→ Work to complete
Could you return every line of the records below that contains the word "pyrophosphatase"?

→ Data for this task
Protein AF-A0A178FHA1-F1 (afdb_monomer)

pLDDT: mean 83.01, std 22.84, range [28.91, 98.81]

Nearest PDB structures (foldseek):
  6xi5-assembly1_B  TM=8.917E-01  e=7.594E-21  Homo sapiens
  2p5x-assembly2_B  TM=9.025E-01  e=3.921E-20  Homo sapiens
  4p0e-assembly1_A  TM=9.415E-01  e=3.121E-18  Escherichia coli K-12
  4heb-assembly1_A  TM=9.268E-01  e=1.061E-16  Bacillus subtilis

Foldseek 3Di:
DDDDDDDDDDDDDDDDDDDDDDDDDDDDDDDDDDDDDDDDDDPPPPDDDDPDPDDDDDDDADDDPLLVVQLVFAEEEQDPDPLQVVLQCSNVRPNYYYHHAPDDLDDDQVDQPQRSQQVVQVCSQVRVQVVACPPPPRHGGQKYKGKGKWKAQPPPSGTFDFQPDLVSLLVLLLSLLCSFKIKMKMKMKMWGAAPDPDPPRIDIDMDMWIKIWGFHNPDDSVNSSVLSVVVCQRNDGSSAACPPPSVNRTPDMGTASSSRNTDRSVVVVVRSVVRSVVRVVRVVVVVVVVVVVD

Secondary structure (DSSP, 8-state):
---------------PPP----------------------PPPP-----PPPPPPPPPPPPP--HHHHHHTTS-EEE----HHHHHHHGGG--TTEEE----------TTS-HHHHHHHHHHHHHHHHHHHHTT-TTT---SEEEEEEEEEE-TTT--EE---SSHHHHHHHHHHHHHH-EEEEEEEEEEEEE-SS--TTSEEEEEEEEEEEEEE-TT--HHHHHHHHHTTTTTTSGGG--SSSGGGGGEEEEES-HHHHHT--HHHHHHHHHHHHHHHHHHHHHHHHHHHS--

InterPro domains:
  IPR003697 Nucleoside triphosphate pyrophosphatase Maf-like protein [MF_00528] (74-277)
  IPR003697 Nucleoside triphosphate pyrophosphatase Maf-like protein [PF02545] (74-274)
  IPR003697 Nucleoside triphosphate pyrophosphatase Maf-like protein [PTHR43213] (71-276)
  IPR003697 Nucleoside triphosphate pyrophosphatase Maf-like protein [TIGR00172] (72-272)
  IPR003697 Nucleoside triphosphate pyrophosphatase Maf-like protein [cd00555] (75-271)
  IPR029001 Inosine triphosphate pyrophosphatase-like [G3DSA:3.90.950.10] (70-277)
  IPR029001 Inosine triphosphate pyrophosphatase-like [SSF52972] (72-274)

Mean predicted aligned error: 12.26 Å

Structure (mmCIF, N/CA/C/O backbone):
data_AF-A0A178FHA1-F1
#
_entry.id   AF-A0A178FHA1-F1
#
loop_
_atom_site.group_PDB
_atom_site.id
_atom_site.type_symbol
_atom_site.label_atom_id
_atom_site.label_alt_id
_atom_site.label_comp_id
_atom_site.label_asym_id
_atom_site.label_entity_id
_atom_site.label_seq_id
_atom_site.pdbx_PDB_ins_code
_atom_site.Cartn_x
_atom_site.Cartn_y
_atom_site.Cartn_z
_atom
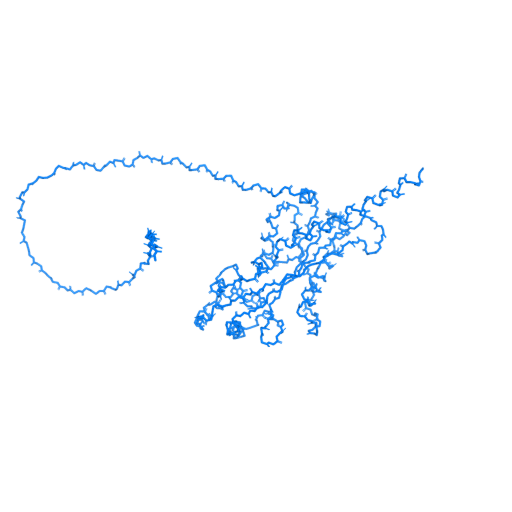_site.occupancy
_atom_site.B_iso_or_equiv
_atom_site.auth_seq_id
_atom_site.auth_comp_id
_atom_site.auth_asym_id
_atom_site.auth_atom_id
_atom_site.pdbx_PDB_model_num
ATOM 1 N N . MET A 1 1 ? -31.191 45.898 10.821 1.00 32.97 1 MET A N 1
ATOM 2 C CA . MET A 1 1 ? -31.630 46.557 9.573 1.00 32.97 1 MET A CA 1
ATOM 3 C C . MET A 1 1 ? -31.343 45.581 8.432 1.00 32.97 1 MET A C 1
ATOM 5 O O . MET A 1 1 ? -30.177 45.272 8.256 1.00 32.97 1 MET A O 1
ATOM 9 N N . ASN A 1 2 ? -32.403 45.066 7.780 1.00 31.70 2 ASN A N 1
ATOM 10 C CA . ASN A 1 2 ? -32.486 44.118 6.633 1.00 31.70 2 ASN A CA 1
ATOM 11 C C . ASN A 1 2 ? -31.807 42.737 6.796 1.00 31.70 2 ASN A C 1
ATOM 13 O O . ASN A 1 2 ? -30.596 42.678 6.928 1.00 31.70 2 ASN A O 1
ATOM 17 N N . ILE A 1 3 ? -32.475 41.573 6.908 1.00 33.03 3 ILE A N 1
ATOM 18 C CA . ILE A 1 3 ? -33.670 40.939 6.276 1.00 33.03 3 ILE A CA 1
ATOM 19 C C . ILE A 1 3 ? -33.441 40.480 4.823 1.00 33.03 3 ILE A C 1
ATOM 21 O O . ILE A 1 3 ? -33.354 41.334 3.955 1.00 33.03 3 ILE A O 1
ATOM 25 N N . PHE A 1 4 ? -33.428 39.150 4.604 1.00 34.31 4 PHE A N 1
ATOM 26 C CA . PHE A 1 4 ? -34.126 38.322 3.575 1.00 34.31 4 PHE A CA 1
ATOM 27 C C . PHE A 1 4 ? -33.699 36.839 3.811 1.00 34.31 4 PHE A C 1
ATOM 29 O O . PHE A 1 4 ? -32.508 36.561 3.774 1.00 34.31 4 PHE A O 1
ATOM 36 N N . ARG A 1 5 ? -34.516 35.924 4.388 1.00 34.19 5 ARG A N 1
ATOM 37 C CA . ARG A 1 5 ? -35.543 35.003 3.798 1.00 34.19 5 ARG A CA 1
ATOM 38 C C . ARG A 1 5 ? -35.043 34.230 2.557 1.00 34.19 5 ARG A C 1
ATOM 40 O O . ARG A 1 5 ? -34.452 34.867 1.705 1.00 34.19 5 ARG A O 1
ATOM 47 N N . SER A 1 6 ? -35.343 32.961 2.248 1.00 33.19 6 SER A N 1
ATOM 48 C CA . SER A 1 6 ? -35.952 31.738 2.833 1.00 33.19 6 SER A CA 1
ATOM 49 C C . SER A 1 6 ? -36.287 30.835 1.619 1.00 33.19 6 SER A C 1
ATOM 51 O O . SER A 1 6 ? -36.817 31.372 0.650 1.00 33.19 6 SER A O 1
ATOM 53 N N . ALA A 1 7 ? -36.009 29.523 1.670 1.00 33.00 7 ALA A N 1
ATOM 54 C CA . ALA A 1 7 ? -36.690 28.411 0.954 1.00 33.00 7 ALA A CA 1
ATOM 55 C C . ALA A 1 7 ? -35.948 27.103 1.339 1.00 33.00 7 ALA A C 1
ATOM 57 O O . ALA A 1 7 ? -34.749 27.029 1.104 1.00 33.00 7 ALA A O 1
ATOM 58 N N . THR A 1 8 ? -36.437 26.164 2.158 1.00 31.91 8 THR A N 1
ATOM 59 C CA . THR A 1 8 ? -37.614 25.257 2.142 1.00 31.91 8 THR A CA 1
ATOM 60 C C . THR A 1 8 ? -37.462 24.006 1.252 1.00 31.91 8 THR A C 1
ATOM 62 O O . THR A 1 8 ? -37.486 24.116 0.033 1.00 31.91 8 THR A O 1
ATOM 65 N N . SER A 1 9 ? -37.419 22.850 1.944 1.00 30.86 9 SER A N 1
ATOM 66 C CA . SER A 1 9 ? -37.787 21.452 1.607 1.00 30.86 9 SER A CA 1
ATOM 67 C C . SER A 1 9 ? -37.158 20.721 0.415 1.00 30.86 9 SER A C 1
ATOM 69 O O . SER A 1 9 ? -37.284 21.154 -0.719 1.00 30.86 9 SER A O 1
ATOM 71 N N . TYR A 1 10 ? -36.642 19.504 0.647 1.00 29.80 10 TYR A N 1
ATOM 72 C CA . TYR A 1 10 ? -37.451 18.269 0.654 1.00 29.80 10 TYR A CA 1
ATOM 73 C C . TYR A 1 10 ? -36.744 17.146 1.436 1.00 29.80 10 TYR A C 1
ATOM 75 O O . TYR A 1 10 ? -35.578 16.845 1.206 1.00 29.80 10 TYR A O 1
ATOM 83 N N . VAL A 1 11 ? -37.487 16.541 2.363 1.00 31.81 11 VAL A N 1
ATOM 84 C CA . VAL A 1 11 ? -37.161 15.316 3.104 1.00 31.81 11 VAL A CA 1
ATOM 85 C C . VAL A 1 11 ? -38.005 14.201 2.495 1.00 31.81 11 VAL A C 1
ATOM 87 O O . VAL A 1 11 ? -39.209 14.396 2.349 1.00 31.81 11 VAL A O 1
ATOM 90 N N . TYR A 1 12 ? -37.412 13.045 2.198 1.00 31.45 12 TYR A N 1
ATOM 91 C CA . TYR A 1 12 ? -38.142 11.777 2.141 1.00 31.45 12 TYR A CA 1
ATOM 92 C C . TYR A 1 12 ? -37.275 10.660 2.729 1.00 31.45 12 TYR A C 1
ATOM 94 O O . TYR A 1 12 ? -36.316 10.203 2.114 1.00 31.45 12 TYR A O 1
ATOM 102 N N . ASN A 1 13 ? -37.653 10.248 3.940 1.00 30.02 13 ASN A N 1
ATOM 103 C CA . ASN A 1 13 ? -37.366 8.937 4.510 1.00 30.02 13 ASN A CA 1
ATOM 104 C C . ASN A 1 13 ? -38.377 7.936 3.939 1.00 30.02 13 ASN A C 1
ATOM 106 O O . ASN A 1 13 ? -39.571 8.237 3.913 1.00 30.02 13 ASN A O 1
ATOM 110 N N . ILE A 1 14 ? -37.925 6.737 3.572 1.00 35.00 14 ILE A N 1
ATOM 111 C CA . ILE A 1 14 ? -38.779 5.547 3.490 1.00 35.00 14 ILE A CA 1
ATOM 112 C C . ILE A 1 14 ? -38.024 4.404 4.178 1.00 35.00 14 ILE A C 1
ATOM 114 O O . ILE A 1 14 ? -37.058 3.875 3.638 1.00 35.00 14 ILE A O 1
ATOM 118 N N . ILE A 1 15 ? -38.476 4.051 5.382 1.00 33.81 15 ILE A N 1
ATOM 119 C CA . ILE A 1 15 ? -38.206 2.781 6.067 1.00 33.81 15 ILE A CA 1
ATOM 120 C C . ILE A 1 15 ? -39.551 2.043 6.098 1.00 33.81 15 ILE A C 1
ATOM 122 O O . ILE A 1 15 ? -40.537 2.663 6.505 1.00 33.81 15 ILE A O 1
ATOM 126 N N . PRO A 1 16 ? -39.645 0.763 5.705 1.00 32.41 16 PRO A N 1
ATOM 127 C CA . PRO A 1 16 ? -40.831 -0.029 5.983 1.00 32.41 16 PRO A CA 1
ATOM 128 C C . PRO A 1 16 ? -40.745 -0.611 7.400 1.00 32.41 16 PRO A C 1
ATOM 130 O O . PRO A 1 16 ? -39.858 -1.403 7.713 1.00 32.41 16 PRO A O 1
ATOM 133 N N . SER A 1 17 ? -41.680 -0.200 8.253 1.00 32.62 17 SER A N 1
ATOM 134 C CA . SER A 1 17 ? -41.976 -0.818 9.544 1.00 32.62 17 SER A CA 1
ATOM 135 C C . SER A 1 17 ? -42.734 -2.132 9.338 1.00 32.62 17 SER A C 1
ATOM 137 O O . SER A 1 17 ? -43.829 -2.137 8.777 1.00 32.62 17 SER A O 1
ATOM 139 N N . PHE A 1 18 ? -42.143 -3.229 9.809 1.00 28.91 18 PHE A N 1
ATOM 140 C CA . PHE A 1 18 ? -42.829 -4.479 10.133 1.00 28.91 18 PHE A CA 1
ATOM 141 C C . PHE A 1 18 ? -43.614 -4.278 11.436 1.00 28.91 18 PHE A C 1
ATOM 143 O O . PHE A 1 18 ? -43.043 -3.781 12.406 1.00 28.91 18 PHE A O 1
ATOM 150 N N . GLN A 1 19 ? -44.889 -4.664 11.469 1.00 31.16 19 GLN A N 1
ATOM 151 C CA . GLN A 1 19 ? -45.646 -4.799 12.710 1.00 31.16 19 GLN A CA 1
ATOM 152 C C . GLN A 1 19 ? -46.722 -5.879 12.576 1.00 31.16 19 GLN A C 1
ATOM 154 O O . GLN A 1 19 ? -47.189 -6.169 11.478 1.00 31.16 19 GLN A O 1
ATOM 159 N N . GLU A 1 20 ? -46.980 -6.492 13.723 1.00 32.19 20 GLU A N 1
ATOM 160 C CA . GLU A 1 20 ? -47.471 -7.842 13.982 1.00 32.19 20 GLU A CA 1
ATOM 161 C C . GLU A 1 20 ? -48.960 -8.068 13.687 1.00 32.19 20 GLU A C 1
ATOM 163 O O . GLU A 1 20 ? -49.783 -7.158 13.786 1.00 32.19 20 GLU A O 1
ATOM 168 N N . ASP A 1 21 ? -49.275 -9.325 13.368 1.00 29.31 21 ASP A N 1
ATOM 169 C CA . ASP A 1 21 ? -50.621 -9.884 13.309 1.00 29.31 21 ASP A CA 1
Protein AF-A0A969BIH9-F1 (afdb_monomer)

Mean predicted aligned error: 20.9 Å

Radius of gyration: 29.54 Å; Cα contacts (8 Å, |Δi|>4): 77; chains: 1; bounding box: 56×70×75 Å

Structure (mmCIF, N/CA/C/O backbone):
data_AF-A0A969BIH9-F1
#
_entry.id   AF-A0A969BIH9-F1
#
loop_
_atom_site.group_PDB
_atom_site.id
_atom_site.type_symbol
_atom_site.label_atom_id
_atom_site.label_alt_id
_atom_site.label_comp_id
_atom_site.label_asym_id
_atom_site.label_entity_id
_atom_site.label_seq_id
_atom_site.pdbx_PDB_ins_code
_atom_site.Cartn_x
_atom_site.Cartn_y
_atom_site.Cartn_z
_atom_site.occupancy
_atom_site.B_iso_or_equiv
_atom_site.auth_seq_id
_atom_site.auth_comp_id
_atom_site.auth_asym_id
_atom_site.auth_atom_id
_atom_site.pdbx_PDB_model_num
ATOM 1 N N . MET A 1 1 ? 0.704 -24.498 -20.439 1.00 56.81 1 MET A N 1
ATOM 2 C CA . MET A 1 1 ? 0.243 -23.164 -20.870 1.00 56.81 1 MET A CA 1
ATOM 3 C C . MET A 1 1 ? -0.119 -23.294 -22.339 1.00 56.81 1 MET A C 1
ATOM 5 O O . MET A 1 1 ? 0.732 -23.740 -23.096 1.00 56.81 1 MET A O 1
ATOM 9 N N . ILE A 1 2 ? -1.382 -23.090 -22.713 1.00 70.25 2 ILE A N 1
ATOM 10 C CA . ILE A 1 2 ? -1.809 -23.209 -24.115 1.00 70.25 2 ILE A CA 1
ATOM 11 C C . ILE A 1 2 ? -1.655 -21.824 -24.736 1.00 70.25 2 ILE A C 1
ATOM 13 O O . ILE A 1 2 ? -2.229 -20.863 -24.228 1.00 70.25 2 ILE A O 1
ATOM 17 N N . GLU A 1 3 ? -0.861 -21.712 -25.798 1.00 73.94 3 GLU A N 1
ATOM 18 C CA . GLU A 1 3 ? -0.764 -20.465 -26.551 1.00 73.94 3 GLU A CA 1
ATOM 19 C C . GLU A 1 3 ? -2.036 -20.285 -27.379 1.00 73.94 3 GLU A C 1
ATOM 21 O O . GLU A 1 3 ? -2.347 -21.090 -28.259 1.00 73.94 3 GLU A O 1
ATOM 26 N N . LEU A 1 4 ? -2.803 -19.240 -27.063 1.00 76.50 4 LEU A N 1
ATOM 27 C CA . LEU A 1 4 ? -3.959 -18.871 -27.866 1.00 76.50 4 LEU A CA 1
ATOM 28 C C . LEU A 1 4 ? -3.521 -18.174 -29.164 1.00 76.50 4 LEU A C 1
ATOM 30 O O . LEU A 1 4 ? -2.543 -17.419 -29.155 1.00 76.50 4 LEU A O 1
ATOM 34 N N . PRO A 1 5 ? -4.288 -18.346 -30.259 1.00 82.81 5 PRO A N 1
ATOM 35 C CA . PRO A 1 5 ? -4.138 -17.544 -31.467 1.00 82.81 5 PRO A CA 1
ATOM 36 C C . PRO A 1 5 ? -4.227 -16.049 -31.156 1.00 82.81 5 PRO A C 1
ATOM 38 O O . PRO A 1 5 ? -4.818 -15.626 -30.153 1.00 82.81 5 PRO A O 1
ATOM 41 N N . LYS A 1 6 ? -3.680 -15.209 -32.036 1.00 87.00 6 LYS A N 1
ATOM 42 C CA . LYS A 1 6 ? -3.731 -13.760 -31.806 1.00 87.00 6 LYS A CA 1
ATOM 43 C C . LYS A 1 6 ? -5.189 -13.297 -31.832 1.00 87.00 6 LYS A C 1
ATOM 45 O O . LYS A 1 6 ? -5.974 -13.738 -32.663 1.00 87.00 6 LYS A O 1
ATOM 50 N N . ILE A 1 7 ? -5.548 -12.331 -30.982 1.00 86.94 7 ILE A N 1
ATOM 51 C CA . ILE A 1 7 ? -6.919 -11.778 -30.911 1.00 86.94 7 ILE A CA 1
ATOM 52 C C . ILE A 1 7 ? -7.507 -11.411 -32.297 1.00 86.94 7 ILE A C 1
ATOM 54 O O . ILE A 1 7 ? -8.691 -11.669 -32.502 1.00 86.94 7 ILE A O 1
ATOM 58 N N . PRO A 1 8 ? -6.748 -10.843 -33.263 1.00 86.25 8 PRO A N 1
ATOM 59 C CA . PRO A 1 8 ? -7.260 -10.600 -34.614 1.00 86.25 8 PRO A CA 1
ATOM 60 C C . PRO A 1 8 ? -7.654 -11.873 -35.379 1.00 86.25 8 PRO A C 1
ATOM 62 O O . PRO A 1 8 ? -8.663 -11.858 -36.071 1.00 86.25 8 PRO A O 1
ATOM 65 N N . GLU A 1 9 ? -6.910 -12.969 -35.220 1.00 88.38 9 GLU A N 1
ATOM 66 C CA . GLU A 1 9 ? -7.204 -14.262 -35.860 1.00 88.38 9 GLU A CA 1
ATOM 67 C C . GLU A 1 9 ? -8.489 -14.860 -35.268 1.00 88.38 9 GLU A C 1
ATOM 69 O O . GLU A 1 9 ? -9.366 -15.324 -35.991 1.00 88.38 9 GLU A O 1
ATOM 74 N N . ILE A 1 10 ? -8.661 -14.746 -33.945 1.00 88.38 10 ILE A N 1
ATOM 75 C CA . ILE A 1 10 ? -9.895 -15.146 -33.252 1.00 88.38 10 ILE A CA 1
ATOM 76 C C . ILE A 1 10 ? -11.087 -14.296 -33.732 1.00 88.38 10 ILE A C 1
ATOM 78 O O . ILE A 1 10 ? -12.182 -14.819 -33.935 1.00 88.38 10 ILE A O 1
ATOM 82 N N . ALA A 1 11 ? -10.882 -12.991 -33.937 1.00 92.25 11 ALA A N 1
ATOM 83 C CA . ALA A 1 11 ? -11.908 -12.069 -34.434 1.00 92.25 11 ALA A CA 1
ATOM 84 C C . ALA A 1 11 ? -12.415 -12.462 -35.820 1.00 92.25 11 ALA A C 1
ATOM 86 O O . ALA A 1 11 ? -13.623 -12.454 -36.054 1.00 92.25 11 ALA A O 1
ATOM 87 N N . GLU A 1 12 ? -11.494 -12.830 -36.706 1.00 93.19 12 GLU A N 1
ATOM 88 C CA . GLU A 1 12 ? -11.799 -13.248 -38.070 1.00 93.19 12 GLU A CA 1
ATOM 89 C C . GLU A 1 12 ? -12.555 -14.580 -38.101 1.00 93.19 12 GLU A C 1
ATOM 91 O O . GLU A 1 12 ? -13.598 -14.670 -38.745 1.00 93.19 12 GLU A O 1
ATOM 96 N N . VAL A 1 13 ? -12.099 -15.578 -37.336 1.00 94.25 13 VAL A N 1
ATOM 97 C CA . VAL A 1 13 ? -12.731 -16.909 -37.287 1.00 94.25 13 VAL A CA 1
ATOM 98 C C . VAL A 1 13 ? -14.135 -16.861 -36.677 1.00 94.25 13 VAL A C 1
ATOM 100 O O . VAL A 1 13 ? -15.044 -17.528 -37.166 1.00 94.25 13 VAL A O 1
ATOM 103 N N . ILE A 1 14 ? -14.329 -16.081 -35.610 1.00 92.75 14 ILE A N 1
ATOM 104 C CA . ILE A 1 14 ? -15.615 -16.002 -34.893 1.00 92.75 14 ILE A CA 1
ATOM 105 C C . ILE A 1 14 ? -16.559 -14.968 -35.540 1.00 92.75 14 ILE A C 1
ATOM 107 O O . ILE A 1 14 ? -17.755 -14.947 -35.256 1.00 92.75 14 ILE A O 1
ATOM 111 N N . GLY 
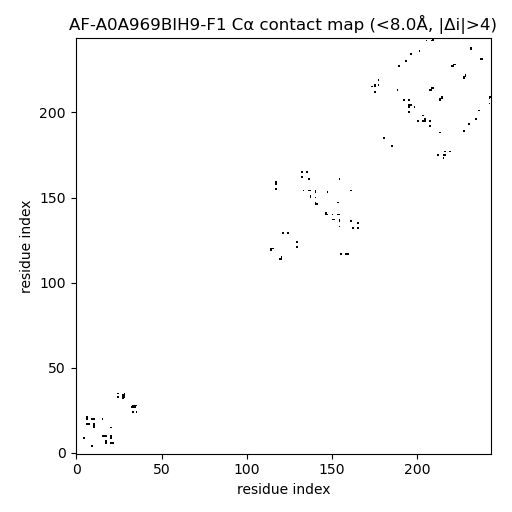A 1 15 ? -16.051 -14.103 -36.424 1.00 93.88 15 GLY A N 1
ATOM 112 C CA . GLY A 1 15 ? -16.846 -13.058 -37.072 1.00 93.88 15 GLY A CA 1
ATOM 113 C C . GLY A 1 15 ? -17.299 -11.954 -36.110 1.00 93.88 15 GLY A C 1
ATOM 114 O O . GLY A 1 15 ? -18.345 -11.337 -36.308 1.00 93.88 15 GLY A O 1
ATOM 115 N N . VAL A 1 16 ? -16.531 -11.696 -35.049 1.00 94.88 16 VAL A N 1
ATOM 116 C CA . VAL A 1 16 ? -16.831 -10.660 -34.048 1.00 94.88 16 VAL A CA 1
ATOM 117 C C . VAL A 1 16 ? -15.760 -9.582 -34.044 1.00 94.88 16 VAL A C 1
ATOM 119 O O . VAL A 1 16 ? -14.611 -9.800 -34.415 1.00 94.88 16 VAL A O 1
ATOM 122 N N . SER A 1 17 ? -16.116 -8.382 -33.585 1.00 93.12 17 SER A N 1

→ Response to the task
  IPR003697 Nucleoside triphosphate pyrophosphatase Maf-like protein [MF_00528] (74-277)
  IPR003697 Nucleoside triphosphate pyrophosphatase Maf-like protein [PF02545] (74-274)
  IPR003697 Nucleoside triphosphate pyrophosphatase Maf-like protein [PTHR43213] (71-276)
  IPR003697 Nucleoside triphosphate pyrophosphatase Maf-like protein [TIGR00172] (72-272)
  IPR003697 Nucleoside triphosphate pyrophosphatase Maf-like protein [cd00555] (75-271)
  IPR029001 Inosine triphosphate pyrophosphatase-like [G3DSA:3.90.950.10] (70-277)
  IPR029001 Inosine triphosphate pyrophosphatase-like [SSF52972] (72-274)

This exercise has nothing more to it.